TNC announces the launch of the new Southeast Marine Mapping Tool, a digital tool that allows decision makers to draw from the best available regional data when making ocean planning decisions. Developed by scientists at TNC with funding from the Southeast Coastal Oceans Observing Regional Association (SECOORA), this tool informs siting of conservation and ocean use activities while acting as a repository of data for the U.S. southeast Atlantic region.
The number and breadth of ocean uses is increasing. This mapping tool, initially designed to aid state and local agencies as they make decisions about wind energy projects, can also guide sustainable ocean activities and development, such as conservation efforts or siting of artificial reefs, the installation of undersea electrical transmission cables, or dredging sand to nourish beaches.
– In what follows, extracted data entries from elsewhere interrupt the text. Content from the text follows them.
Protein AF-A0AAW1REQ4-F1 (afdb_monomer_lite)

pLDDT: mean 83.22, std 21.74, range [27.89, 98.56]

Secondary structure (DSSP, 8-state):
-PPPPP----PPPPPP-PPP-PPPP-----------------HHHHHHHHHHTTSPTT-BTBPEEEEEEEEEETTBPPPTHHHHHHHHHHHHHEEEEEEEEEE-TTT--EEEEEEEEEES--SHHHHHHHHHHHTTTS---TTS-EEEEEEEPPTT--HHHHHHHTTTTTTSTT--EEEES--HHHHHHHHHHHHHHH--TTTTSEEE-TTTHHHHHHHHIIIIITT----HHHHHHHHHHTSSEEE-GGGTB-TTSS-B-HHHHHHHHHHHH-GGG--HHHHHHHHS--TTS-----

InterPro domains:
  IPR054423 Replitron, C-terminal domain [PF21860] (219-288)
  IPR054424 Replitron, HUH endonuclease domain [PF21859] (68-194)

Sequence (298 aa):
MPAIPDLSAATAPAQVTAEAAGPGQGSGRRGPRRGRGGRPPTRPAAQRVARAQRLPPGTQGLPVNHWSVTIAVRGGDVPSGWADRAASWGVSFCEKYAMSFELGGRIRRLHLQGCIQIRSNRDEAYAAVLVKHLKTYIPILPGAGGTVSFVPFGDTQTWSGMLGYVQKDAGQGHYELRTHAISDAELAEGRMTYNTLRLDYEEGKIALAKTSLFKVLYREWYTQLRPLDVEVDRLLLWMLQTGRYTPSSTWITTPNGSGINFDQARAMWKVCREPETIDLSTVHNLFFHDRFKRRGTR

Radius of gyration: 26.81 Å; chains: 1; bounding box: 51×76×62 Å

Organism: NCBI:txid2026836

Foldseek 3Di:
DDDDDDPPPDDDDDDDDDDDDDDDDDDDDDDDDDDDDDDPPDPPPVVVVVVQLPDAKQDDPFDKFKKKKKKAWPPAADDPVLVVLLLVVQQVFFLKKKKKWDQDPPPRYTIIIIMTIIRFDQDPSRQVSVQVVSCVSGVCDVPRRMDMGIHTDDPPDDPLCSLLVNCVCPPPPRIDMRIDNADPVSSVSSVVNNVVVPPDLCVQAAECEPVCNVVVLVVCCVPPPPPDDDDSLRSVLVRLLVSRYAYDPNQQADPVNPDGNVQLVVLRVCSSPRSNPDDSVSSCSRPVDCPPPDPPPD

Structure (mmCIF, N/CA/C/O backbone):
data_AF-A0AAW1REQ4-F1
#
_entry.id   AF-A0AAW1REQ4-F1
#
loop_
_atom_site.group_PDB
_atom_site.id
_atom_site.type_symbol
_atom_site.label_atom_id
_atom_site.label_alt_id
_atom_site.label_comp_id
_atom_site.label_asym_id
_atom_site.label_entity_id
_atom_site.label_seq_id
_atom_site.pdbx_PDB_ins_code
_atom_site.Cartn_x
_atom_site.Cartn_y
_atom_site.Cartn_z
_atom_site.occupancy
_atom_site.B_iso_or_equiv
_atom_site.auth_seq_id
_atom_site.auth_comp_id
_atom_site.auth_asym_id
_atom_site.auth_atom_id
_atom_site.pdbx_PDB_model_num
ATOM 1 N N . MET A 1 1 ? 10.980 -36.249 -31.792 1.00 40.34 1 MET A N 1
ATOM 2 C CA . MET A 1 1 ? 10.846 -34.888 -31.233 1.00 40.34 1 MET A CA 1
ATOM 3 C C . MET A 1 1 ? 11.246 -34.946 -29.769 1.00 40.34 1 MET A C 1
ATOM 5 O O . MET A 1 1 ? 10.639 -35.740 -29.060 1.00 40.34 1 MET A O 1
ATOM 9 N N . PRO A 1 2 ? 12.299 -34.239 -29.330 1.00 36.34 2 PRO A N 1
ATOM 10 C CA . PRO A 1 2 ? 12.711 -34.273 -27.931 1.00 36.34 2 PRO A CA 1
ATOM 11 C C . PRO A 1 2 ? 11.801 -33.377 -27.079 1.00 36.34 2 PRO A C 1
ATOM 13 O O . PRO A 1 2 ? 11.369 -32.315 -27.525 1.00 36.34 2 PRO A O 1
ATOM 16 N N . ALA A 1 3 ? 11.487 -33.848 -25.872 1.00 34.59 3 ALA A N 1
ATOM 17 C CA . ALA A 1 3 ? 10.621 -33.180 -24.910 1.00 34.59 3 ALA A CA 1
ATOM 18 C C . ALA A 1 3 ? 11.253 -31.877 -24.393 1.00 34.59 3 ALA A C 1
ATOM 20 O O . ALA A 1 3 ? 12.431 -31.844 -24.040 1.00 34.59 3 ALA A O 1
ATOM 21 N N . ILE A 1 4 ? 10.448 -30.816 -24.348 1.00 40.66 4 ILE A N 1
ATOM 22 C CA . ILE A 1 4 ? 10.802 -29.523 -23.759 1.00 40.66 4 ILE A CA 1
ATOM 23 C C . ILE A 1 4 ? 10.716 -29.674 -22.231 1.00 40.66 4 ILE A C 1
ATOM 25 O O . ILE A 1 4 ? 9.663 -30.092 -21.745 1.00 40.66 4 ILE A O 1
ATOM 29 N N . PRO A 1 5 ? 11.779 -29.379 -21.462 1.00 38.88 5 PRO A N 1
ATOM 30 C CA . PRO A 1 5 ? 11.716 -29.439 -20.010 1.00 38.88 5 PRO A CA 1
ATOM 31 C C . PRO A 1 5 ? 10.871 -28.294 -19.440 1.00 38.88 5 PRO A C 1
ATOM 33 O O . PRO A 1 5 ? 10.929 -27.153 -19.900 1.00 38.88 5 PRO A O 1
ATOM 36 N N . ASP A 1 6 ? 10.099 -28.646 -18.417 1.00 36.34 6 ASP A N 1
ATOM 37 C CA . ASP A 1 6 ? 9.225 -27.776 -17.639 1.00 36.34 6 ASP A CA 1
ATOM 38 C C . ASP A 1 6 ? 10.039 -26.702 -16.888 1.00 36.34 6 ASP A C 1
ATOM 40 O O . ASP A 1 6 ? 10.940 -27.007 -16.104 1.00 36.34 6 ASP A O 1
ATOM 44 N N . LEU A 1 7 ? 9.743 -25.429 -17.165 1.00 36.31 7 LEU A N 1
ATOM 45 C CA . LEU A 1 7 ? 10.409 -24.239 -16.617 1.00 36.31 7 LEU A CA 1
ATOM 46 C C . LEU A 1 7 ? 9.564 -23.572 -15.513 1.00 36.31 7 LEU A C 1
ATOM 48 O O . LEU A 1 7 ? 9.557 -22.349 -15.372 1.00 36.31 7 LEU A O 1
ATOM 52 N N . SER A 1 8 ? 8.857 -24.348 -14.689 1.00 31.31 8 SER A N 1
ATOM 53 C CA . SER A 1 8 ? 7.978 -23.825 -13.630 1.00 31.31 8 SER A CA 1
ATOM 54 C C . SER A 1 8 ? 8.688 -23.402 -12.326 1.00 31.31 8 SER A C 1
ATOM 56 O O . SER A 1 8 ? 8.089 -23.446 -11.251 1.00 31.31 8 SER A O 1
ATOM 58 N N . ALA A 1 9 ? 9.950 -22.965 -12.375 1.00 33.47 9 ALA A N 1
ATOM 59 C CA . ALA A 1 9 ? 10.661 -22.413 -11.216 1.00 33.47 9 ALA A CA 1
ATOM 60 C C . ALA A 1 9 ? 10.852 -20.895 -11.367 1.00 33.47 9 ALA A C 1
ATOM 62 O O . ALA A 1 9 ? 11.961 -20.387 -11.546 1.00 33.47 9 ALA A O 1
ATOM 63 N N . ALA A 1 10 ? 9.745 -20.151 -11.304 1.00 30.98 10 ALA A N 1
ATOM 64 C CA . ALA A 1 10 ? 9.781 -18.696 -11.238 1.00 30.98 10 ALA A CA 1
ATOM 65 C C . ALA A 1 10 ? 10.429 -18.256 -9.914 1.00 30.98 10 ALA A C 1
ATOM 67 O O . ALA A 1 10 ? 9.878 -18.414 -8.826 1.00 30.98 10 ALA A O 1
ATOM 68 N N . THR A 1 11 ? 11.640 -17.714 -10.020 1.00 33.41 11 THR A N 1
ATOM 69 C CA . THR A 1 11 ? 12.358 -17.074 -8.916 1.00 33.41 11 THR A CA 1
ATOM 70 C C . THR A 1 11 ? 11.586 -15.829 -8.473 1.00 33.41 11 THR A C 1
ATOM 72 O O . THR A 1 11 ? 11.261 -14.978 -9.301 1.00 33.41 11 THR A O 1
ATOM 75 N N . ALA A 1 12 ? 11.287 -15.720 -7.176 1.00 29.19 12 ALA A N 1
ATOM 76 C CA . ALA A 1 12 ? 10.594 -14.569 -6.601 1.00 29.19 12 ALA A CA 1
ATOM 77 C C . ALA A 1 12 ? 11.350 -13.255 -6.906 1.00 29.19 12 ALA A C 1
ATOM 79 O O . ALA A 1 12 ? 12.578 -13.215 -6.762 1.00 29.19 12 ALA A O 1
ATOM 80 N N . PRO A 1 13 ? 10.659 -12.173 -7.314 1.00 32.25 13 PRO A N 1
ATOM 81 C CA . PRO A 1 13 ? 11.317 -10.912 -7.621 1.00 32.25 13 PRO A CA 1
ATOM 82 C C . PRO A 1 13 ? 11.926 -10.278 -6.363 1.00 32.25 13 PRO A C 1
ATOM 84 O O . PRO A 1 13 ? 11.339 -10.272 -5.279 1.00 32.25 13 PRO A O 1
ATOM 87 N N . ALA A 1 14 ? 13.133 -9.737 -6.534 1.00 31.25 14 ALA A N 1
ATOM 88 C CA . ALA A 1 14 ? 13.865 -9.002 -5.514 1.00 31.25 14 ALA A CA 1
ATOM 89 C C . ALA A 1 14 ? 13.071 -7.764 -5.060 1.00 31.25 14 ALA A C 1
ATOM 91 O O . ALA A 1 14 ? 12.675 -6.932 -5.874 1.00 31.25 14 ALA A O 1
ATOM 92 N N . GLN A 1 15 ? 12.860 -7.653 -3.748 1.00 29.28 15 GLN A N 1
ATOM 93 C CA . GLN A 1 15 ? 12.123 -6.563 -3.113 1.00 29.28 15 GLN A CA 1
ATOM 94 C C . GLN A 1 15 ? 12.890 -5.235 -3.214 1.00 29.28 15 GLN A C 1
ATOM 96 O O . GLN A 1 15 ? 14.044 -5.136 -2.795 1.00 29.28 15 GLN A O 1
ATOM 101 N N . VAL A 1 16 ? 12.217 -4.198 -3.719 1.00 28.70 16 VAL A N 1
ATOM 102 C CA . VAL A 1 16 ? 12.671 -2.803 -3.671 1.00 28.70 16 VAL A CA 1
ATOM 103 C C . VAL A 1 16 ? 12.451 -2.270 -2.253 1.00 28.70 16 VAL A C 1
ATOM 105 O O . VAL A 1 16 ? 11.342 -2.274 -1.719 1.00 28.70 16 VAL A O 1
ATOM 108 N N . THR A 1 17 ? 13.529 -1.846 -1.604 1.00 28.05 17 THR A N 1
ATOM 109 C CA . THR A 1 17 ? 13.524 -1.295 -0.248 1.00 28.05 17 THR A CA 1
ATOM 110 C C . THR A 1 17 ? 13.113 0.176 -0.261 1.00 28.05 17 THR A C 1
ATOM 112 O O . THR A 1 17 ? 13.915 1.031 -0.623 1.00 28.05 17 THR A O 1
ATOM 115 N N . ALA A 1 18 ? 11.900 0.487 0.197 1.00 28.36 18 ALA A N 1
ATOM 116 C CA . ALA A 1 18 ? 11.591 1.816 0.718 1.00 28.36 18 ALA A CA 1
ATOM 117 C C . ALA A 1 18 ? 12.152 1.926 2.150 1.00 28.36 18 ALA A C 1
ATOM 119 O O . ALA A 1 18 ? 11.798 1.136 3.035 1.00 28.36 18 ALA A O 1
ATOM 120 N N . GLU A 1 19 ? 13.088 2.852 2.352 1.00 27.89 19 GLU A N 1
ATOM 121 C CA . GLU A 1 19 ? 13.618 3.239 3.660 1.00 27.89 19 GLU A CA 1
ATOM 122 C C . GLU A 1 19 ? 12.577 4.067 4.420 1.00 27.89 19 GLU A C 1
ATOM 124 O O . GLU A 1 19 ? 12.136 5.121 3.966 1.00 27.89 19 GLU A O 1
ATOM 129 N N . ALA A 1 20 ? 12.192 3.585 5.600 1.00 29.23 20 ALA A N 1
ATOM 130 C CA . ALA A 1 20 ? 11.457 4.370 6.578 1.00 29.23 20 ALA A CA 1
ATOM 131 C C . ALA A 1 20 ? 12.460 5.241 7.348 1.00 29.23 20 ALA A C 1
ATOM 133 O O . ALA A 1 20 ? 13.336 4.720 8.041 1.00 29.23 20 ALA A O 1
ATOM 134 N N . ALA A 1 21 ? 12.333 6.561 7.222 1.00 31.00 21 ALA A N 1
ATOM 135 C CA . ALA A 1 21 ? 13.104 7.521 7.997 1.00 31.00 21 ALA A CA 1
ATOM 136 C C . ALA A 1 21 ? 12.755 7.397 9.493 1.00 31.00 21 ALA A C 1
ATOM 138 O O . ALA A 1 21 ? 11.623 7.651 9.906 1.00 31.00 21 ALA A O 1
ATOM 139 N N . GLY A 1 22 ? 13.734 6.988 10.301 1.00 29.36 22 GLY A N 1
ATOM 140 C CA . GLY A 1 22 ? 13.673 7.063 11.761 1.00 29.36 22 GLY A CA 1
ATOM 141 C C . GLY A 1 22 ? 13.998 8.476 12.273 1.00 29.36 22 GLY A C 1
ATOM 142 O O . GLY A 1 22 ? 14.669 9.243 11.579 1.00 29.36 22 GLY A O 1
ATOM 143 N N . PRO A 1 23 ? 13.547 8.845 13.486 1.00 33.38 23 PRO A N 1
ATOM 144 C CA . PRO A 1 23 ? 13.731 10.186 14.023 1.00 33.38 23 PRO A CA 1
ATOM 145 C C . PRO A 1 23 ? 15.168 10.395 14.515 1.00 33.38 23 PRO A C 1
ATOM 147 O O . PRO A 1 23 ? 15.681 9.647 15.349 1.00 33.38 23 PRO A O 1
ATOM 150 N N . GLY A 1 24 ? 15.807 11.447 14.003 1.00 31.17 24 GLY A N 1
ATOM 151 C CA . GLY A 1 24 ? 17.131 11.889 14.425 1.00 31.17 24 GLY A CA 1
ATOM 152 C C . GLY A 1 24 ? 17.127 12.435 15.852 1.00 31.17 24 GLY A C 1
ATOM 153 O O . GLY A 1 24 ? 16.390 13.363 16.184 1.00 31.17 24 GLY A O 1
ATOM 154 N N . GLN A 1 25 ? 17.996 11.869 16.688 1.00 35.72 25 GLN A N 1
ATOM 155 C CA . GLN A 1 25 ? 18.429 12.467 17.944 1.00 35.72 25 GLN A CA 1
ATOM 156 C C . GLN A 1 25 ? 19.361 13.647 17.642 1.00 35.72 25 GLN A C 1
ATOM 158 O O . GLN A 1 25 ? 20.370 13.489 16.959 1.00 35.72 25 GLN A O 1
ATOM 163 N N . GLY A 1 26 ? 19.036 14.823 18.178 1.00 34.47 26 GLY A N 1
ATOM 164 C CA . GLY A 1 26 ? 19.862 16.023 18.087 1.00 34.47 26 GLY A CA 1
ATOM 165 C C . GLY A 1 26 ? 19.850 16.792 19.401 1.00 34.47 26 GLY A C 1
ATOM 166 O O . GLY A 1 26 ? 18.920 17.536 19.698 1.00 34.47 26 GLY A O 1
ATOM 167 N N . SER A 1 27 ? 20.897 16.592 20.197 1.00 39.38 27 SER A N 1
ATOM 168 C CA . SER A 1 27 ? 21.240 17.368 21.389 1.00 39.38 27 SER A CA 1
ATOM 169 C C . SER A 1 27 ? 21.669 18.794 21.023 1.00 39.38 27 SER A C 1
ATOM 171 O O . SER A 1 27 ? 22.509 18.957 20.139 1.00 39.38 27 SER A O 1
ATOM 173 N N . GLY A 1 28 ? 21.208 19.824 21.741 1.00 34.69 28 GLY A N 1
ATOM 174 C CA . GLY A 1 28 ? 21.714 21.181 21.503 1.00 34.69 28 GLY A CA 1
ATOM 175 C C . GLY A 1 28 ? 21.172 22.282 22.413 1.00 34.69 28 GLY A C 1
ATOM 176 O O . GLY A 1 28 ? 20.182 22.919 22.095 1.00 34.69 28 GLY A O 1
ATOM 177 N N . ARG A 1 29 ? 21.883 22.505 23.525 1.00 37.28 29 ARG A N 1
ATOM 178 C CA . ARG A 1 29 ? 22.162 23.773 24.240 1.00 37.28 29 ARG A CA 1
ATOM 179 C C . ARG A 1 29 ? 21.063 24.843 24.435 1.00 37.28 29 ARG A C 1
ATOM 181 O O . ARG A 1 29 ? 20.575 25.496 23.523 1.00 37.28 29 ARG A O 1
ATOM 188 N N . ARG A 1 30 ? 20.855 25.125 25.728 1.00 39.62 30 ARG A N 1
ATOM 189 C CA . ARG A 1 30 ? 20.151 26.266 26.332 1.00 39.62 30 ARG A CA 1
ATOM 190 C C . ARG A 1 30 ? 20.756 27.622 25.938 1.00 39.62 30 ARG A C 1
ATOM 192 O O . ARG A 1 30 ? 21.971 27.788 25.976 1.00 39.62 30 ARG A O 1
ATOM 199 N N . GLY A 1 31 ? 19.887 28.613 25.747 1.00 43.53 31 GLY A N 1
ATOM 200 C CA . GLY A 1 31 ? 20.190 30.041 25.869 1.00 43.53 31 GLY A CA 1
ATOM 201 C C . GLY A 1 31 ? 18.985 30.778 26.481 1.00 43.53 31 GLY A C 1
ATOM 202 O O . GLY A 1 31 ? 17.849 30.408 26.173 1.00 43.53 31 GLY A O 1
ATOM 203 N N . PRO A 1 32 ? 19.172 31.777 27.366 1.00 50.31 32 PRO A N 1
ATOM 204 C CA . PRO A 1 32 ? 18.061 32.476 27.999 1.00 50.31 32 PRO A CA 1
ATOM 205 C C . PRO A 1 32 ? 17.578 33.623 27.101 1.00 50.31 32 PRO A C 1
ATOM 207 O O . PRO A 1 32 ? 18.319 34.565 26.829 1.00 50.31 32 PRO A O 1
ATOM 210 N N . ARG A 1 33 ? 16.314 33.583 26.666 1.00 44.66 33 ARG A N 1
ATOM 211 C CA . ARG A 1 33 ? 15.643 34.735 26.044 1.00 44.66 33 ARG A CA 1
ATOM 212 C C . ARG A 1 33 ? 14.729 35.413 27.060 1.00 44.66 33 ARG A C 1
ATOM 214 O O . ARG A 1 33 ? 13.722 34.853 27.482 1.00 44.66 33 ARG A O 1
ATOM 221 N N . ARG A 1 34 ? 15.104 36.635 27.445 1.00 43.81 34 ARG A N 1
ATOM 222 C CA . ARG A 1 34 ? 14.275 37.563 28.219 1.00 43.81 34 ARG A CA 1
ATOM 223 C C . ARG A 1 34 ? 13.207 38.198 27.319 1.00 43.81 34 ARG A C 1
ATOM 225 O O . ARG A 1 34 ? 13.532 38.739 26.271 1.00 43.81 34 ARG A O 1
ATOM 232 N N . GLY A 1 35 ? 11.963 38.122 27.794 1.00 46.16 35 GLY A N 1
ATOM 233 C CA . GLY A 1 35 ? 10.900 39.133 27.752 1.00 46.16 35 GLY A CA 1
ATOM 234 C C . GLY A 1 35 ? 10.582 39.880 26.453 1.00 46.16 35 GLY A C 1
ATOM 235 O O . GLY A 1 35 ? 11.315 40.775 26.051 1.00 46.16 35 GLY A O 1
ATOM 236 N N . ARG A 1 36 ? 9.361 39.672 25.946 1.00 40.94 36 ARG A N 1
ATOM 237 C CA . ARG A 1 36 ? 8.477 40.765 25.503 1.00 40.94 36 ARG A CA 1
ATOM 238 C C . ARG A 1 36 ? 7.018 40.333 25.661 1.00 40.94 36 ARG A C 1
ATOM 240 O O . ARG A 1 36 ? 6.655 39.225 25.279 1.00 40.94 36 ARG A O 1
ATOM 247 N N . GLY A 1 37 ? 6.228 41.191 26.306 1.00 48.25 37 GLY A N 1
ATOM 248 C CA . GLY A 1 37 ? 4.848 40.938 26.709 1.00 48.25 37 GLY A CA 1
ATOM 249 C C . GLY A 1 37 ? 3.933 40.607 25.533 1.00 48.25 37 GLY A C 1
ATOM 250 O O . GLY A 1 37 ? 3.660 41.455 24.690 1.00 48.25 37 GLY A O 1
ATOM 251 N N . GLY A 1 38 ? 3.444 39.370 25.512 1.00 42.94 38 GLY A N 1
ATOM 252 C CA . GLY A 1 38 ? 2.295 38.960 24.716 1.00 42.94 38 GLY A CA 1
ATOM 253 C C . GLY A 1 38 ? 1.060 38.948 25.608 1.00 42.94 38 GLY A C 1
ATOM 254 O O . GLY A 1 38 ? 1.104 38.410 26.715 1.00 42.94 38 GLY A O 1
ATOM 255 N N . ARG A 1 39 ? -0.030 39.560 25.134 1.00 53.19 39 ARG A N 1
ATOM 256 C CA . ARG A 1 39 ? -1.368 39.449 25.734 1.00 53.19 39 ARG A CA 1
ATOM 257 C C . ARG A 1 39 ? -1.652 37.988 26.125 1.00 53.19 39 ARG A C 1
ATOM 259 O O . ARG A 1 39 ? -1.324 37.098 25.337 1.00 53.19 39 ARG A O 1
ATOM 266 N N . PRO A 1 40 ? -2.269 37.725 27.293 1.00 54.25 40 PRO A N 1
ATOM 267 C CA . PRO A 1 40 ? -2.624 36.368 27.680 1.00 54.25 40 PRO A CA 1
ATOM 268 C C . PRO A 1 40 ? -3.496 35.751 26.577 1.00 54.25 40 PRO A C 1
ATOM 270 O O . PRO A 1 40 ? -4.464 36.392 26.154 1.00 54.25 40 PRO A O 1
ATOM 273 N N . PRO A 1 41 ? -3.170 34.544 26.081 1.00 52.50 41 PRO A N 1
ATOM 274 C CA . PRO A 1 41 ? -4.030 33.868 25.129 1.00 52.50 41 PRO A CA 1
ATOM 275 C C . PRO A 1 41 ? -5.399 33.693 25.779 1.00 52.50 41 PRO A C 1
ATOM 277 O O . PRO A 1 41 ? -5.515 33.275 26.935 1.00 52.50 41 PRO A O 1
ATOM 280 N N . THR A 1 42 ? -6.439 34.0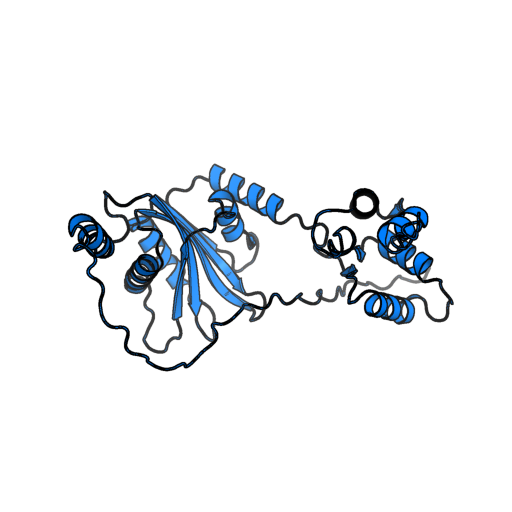54 25.037 1.00 53.66 42 THR A N 1
ATOM 281 C CA . THR A 1 42 ? -7.835 33.822 25.383 1.00 53.66 42 THR A CA 1
ATOM 282 C C . THR A 1 42 ? -7.997 32.360 25.823 1.00 53.66 42 THR A C 1
ATOM 284 O O . THR A 1 42 ? -7.971 31.424 25.023 1.00 53.66 42 THR A O 1
ATOM 287 N N . ARG A 1 43 ? -8.167 32.166 27.138 1.00 51.94 43 ARG A N 1
ATOM 288 C CA . ARG A 1 43 ? -8.361 30.879 27.831 1.00 51.94 43 ARG A CA 1
ATOM 289 C C . ARG A 1 43 ? -9.435 29.923 27.258 1.00 51.94 43 ARG A C 1
ATOM 291 O O . ARG A 1 43 ? -9.291 28.730 27.526 1.00 51.94 43 ARG A O 1
ATOM 298 N N . PRO A 1 44 ? -10.455 30.328 26.467 1.00 56.31 44 PRO A N 1
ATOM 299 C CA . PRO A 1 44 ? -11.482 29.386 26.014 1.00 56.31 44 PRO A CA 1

The data will also benefit TNC’s Ocean and Coasts Network, a program spanning nine states across the southeastern U.S. and Gulf of Mexico to address ecosystem-wide challenges with a cohesive and united approach.
Quote: Mary Conley
“This project combines two of TNC’s core goals: climate mitigation and ocean conservation,” says Mary Conley, director of TNC’s Ocean and Coasts Network. “Offshore wind energy is a key piece of climate mitigation, and we must manage offshore wind placement in a way that minimizes the negative impacts on the ocean and its marine and wildlife habitats. The Southeast Marine Mapping Tool provides greater access to crucial data needed for thoughtful decision making.”
To create it, TNC scientists drew on data provided by partners, including the National Oceanic and Atmospheric Administration, South Atlantic Fishery Management Council, and Duke University. On the digital platform, drawing a box on the map pulls up a trove of information critical for marine management and project planning, including average temperature and depth, currents, water column characteristics and seafloor substrate. It describes allowed uses and restrictions for a given location, as well as trends in shipping traffic. The tool also includes data on species that live or migrate through the area, including marine mammals, fish and migratory birds. The data also details ecologically important wildlife and habitats, including endangered species and coral reefs with high biodiversity.
In 2021, the Biden Administration announced a national goal of installing 30 gigawatts of offshore wind capacity by 2030—about 2,500 new turbines. Siting those turbines appropriately requires necessary data on ocean conditions and wildlife habitat. For example, the coastal waters off Florida and Georgia are the only known calving grounds for the North Atlantic right whale, one of the most endangered whales in the world. Those same waters offer promising sites for locating new wind energy projects.
TNC scientists launched a similar mapping tool for the North Atlantic region in 2021, extending from coastal Maine to North Carolina. This tool stretches from North Carolina south to Florida, and scientists hope to expand its coverage into the Gulf of Mexico.